Looking long-term, at retirement at age 67, let’s assume your income will grow to $100,000 between age 35 and 67. In this scenario, your average annual income is $87,500. Since you expect to earn $100,000 just before retiring, you should have $1 million sitting in your 401(k) plan.
What will it take to reach that goal?
Absolutely nothing!
One of the biggest and best secrets of retirement planning is the earlier in life you begin saving, the less you’ll need to save later on in life. And sometimes that’s nothing.
In this case, since you already have $150,000 in your plan at age 35, simply by investing the money at an average annual return of 7% for 32 years your plan will grow to $1.3 million. That’s without making even a single dollar of additional contribution.
And for what it’s worth, if you simply made the maximum 401(k) contribution of $19,500 each year between 35 and 67, your plan would have more than $3.4 million by the time you reach retirement.
The most fundamental rule of retirement savings planning is: save early and often!
If you’re 25 years old and you want to retire at 50, decide how much income you’ll need to live on by the time you reach 50. Since you won’t have the benefit of Social Security or a pension, you’ll rely entirely on your retirement savings.
Let’s say you’ll need $40,000 per year to live in retirement. In this case, you’ll need to have $1 million in your retirement portfolio based on the 4% safe withdrawal rate.
To get from $0 to $1 million in your retirement plan between 25 and 50, you’ll need to make the maximum 401(k) contribution allowed at $19,500 each year for 25 years. Assuming your investment produces a 7% return, you’ll have $1,181,209 by the time you reach 50. That’ll be a little bit higher than your $1 million retirement goal.

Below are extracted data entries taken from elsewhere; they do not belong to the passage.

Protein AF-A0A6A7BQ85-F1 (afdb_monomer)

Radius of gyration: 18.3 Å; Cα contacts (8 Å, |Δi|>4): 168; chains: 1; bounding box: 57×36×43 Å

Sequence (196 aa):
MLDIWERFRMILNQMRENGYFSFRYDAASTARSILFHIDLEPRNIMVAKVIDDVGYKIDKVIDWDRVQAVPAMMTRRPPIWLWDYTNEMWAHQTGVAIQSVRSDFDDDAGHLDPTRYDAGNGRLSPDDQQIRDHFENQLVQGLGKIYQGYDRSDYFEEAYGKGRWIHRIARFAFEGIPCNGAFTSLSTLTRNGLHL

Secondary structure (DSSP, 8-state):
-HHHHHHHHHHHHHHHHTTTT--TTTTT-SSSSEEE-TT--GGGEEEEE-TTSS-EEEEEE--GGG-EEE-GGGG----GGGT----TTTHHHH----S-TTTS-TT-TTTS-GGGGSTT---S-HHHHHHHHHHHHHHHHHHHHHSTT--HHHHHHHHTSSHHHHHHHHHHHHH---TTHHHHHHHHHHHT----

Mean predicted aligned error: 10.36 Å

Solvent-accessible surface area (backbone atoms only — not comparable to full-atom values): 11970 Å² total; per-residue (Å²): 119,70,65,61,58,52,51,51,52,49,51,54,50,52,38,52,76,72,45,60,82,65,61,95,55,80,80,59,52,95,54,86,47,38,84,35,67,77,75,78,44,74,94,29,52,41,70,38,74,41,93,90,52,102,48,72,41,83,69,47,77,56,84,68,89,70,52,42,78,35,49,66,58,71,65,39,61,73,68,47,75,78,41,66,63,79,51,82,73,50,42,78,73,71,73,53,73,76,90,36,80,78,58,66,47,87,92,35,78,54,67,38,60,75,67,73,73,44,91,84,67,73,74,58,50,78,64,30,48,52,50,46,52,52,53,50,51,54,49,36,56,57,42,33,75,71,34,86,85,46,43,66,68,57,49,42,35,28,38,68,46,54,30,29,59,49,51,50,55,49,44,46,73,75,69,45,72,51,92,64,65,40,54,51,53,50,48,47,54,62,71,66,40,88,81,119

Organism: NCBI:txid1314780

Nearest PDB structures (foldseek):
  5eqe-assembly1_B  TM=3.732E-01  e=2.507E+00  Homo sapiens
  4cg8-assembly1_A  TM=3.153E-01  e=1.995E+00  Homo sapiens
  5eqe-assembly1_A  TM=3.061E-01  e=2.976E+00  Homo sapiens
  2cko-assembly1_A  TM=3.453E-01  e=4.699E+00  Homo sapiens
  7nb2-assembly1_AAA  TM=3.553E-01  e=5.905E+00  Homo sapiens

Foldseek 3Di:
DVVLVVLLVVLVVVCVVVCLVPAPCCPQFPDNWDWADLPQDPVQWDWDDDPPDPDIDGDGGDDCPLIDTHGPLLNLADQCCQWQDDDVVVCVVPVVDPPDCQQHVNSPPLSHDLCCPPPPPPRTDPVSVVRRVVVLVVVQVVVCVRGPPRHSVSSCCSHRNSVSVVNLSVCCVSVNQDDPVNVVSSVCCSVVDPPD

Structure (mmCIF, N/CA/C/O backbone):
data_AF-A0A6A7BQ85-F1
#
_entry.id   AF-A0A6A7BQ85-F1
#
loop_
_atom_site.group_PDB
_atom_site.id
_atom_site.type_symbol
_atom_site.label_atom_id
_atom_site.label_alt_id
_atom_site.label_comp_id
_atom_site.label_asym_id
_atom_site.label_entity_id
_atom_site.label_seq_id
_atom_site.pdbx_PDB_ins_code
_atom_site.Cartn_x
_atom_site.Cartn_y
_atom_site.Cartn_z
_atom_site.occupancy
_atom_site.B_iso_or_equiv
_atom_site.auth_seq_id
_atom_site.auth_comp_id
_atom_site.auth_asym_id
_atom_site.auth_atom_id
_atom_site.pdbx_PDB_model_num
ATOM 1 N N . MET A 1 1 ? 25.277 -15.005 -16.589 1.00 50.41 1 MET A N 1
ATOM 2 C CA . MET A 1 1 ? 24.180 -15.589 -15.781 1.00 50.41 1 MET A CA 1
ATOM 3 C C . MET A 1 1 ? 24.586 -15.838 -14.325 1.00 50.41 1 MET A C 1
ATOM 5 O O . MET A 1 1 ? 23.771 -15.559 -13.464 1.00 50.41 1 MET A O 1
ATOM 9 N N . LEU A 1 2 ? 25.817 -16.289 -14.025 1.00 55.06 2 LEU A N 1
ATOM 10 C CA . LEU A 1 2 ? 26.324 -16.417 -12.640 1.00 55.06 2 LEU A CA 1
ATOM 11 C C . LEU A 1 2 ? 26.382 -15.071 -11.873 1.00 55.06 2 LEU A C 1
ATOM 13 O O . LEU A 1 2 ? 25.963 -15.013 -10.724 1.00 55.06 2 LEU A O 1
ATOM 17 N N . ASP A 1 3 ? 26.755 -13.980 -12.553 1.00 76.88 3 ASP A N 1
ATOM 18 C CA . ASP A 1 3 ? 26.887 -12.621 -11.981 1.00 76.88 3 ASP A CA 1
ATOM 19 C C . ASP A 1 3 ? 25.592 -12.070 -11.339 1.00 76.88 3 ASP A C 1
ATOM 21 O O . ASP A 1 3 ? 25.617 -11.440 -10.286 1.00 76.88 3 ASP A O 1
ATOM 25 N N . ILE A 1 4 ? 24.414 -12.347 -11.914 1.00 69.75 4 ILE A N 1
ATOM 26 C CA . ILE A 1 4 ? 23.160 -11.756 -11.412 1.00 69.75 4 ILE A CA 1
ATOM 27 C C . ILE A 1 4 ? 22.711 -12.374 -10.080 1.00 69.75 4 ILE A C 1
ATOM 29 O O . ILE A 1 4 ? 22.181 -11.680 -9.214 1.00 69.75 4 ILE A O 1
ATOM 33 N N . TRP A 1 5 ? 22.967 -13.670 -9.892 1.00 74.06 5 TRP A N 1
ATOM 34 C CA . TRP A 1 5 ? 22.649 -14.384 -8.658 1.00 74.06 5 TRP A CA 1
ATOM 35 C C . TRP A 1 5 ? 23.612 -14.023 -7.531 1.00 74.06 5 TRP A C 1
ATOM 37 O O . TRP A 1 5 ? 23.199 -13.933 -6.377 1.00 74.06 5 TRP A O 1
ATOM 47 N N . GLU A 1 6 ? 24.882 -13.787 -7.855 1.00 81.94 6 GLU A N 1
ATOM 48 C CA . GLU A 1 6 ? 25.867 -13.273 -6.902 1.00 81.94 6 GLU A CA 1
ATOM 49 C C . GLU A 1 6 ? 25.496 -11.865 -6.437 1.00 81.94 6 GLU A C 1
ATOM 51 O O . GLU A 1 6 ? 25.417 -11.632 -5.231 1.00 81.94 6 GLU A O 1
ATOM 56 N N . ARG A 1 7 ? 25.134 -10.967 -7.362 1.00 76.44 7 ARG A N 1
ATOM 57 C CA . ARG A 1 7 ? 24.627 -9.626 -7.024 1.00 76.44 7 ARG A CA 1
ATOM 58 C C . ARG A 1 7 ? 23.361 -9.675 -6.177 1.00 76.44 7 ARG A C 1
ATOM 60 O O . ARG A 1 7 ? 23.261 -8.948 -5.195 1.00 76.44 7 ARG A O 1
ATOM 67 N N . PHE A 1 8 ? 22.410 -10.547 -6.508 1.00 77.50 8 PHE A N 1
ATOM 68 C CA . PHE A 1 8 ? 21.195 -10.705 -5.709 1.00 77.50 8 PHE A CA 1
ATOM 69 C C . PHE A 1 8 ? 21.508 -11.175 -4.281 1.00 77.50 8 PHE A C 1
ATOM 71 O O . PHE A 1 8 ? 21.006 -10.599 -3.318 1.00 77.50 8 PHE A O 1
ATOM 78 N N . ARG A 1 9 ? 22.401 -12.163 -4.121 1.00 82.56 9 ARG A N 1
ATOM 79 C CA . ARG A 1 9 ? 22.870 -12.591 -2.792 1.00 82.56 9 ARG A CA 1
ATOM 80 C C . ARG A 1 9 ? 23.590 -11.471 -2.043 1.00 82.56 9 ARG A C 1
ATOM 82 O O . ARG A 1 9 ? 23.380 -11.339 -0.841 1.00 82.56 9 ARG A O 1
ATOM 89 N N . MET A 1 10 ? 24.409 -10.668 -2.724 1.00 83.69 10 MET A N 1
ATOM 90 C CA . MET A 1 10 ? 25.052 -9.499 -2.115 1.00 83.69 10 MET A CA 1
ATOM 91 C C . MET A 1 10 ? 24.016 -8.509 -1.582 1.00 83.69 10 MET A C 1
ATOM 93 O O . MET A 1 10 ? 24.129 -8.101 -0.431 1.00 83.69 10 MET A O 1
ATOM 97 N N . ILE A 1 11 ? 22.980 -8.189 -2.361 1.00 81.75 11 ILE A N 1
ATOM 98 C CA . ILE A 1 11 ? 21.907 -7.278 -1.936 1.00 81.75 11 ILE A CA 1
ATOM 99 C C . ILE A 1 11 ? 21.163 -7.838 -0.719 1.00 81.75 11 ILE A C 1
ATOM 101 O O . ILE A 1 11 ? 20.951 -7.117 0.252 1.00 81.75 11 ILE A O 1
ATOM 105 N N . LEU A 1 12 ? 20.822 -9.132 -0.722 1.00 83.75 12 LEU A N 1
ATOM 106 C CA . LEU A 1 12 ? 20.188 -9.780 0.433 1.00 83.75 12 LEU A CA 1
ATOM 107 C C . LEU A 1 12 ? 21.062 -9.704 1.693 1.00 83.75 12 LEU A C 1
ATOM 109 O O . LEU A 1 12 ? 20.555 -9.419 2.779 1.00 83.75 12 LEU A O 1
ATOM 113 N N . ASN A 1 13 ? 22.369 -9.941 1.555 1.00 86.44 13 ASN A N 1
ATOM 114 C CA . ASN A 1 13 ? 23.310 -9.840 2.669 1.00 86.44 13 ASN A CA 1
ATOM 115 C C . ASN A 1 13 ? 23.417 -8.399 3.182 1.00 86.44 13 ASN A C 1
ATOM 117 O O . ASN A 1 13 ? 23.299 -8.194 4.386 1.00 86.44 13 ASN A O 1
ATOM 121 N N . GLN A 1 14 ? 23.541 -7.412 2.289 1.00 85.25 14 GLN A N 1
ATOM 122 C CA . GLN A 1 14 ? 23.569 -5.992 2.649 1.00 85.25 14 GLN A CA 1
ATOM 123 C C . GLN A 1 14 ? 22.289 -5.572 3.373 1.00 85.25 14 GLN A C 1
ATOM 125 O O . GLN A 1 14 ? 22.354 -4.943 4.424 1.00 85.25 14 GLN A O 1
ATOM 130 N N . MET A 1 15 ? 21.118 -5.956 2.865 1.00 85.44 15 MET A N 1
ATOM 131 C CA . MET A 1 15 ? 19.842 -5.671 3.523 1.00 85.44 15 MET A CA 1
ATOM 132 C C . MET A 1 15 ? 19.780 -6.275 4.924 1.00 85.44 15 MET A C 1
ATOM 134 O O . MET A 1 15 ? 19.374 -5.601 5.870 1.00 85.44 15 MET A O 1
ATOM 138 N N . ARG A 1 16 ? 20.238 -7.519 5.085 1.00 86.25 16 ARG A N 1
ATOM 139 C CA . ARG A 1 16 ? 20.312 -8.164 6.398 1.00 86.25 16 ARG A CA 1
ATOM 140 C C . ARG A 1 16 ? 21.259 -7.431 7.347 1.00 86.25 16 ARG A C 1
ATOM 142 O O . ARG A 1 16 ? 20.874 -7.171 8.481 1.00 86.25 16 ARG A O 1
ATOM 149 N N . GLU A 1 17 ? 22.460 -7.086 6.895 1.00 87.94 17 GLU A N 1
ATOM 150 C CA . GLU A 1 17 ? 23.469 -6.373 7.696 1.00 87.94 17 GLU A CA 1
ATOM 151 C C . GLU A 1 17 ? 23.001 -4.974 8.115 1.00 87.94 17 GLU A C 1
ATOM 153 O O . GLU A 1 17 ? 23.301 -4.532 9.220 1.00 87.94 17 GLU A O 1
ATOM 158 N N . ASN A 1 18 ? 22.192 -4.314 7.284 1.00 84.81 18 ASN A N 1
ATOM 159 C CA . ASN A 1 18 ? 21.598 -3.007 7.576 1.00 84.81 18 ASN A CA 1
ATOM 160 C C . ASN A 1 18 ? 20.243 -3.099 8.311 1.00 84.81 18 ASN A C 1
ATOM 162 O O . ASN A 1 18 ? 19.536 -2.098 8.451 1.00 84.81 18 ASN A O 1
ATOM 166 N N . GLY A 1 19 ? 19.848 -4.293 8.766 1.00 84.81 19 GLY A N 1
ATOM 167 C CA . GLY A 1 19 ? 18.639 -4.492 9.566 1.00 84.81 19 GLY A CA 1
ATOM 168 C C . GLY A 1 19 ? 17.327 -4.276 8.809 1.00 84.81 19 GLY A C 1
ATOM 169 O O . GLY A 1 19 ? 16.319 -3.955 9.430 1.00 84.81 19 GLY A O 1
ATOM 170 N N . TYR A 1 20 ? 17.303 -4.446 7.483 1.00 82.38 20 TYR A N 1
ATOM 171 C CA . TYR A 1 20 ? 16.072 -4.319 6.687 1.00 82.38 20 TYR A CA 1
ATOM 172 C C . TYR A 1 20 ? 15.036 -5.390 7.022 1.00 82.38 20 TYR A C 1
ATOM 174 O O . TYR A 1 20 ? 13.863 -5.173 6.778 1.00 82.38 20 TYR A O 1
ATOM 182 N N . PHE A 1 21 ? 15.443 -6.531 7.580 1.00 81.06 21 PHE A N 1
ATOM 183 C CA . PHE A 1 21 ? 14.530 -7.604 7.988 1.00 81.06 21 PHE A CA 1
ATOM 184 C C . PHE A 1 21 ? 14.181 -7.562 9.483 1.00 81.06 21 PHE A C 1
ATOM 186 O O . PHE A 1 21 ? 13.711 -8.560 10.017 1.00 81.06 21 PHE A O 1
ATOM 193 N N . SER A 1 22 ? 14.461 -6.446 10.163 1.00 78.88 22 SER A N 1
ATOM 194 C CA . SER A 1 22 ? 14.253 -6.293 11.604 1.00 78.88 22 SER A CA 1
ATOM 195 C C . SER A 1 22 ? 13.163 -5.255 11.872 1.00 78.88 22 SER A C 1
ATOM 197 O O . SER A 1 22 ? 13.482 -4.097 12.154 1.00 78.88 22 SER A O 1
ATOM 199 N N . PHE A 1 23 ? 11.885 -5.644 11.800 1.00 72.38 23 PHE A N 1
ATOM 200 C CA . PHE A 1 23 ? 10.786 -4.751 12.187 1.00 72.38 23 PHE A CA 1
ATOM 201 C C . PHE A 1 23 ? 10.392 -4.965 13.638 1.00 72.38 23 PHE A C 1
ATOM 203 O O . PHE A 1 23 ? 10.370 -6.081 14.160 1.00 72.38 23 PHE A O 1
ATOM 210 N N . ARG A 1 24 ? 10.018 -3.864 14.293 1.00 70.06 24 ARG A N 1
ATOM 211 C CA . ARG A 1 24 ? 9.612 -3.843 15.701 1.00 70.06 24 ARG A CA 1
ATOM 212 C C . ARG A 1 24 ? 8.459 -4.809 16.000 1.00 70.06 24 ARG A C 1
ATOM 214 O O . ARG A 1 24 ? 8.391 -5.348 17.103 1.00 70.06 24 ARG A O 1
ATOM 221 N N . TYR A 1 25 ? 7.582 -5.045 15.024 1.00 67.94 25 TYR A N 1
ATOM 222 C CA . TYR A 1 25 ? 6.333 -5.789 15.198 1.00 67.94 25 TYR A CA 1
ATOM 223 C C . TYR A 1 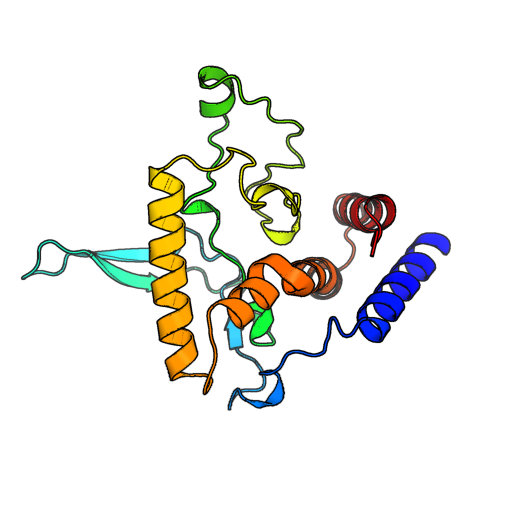25 ? 6.321 -7.190 14.581 1.00 67.94 25 TYR A C 1
ATOM 225 O O . TYR A 1 25 ? 5.280 -7.848 14.629 1.00 67.94 25 TYR A O 1
ATOM 233 N N . ASP A 1 26 ? 7.462 -7.704 14.108 1.00 60.12 26 ASP A N 1
ATOM 234 C CA . ASP A 1 26 ? 7.557 -9.068 13.555 1.00 60.12 26 ASP A CA 1
ATOM 235 C C . ASP A 1 26 ? 7.106 -10.153 14.553 1.00 60.12 26 ASP A C 1
ATOM 237 O O . ASP A 1 26 ? 6.608 -11.206 14.156 1.00 60.12 26 ASP A O 1
ATOM 241 N N . ALA A 1 27 ? 7.211 -9.879 15.860 1.00 50.31 27 ALA A N 1
ATOM 242 C CA . ALA A 1 27 ? 6.780 -10.771 16.940 1.00 50.31 27 ALA A CA 1
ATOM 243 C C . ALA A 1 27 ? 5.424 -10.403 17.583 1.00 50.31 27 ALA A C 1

It’ll be difficult to carve out the full $19,500 on a $50,000 income you’re earning at age 25, but it gets easier as the years pass and your income increases. You might even decide to lower your contributions in your 20s, and work up to the maximum by the time you’re 30.
Just be aware that the foundational strategy of reaching early retirement is based on saving a seemingly ridiculous percentage of your income. Although others are saving 10% or maybe 15% of their income each year, you’ll need to think more in terms of 30%, 40%, or 50% savings. It all depends on how early you want to retire.
Unfortunately, this describes the majority of Americans. But it doesn’t need to be you, even if you’re not currently on track to retire.
Let’s say you’re 45 years old and earning $100,000, and you currently have $100,000 in total retirement savings. That means that at age 45 your retirement fund is where Fidelity recommends it should’ve been at age 30.
Don’t give up hope.
If you make the maximum contribution of $19,500 per year between ages 45 and 50, then increase it to the maximum of $26,000 per year from ages 50 to 65, you’ll have just over $1.3 million in your plan by the time you reach 65.
You won’t benefit from compound earnings that you would’ve seen had you started saving aggressively in your 20s, but your situation is far from hopeless.
The main takeaway is that you can get on track to retire at just about any age. But you have to be willing to commit to saving as much as you can and on a completely consistent basis.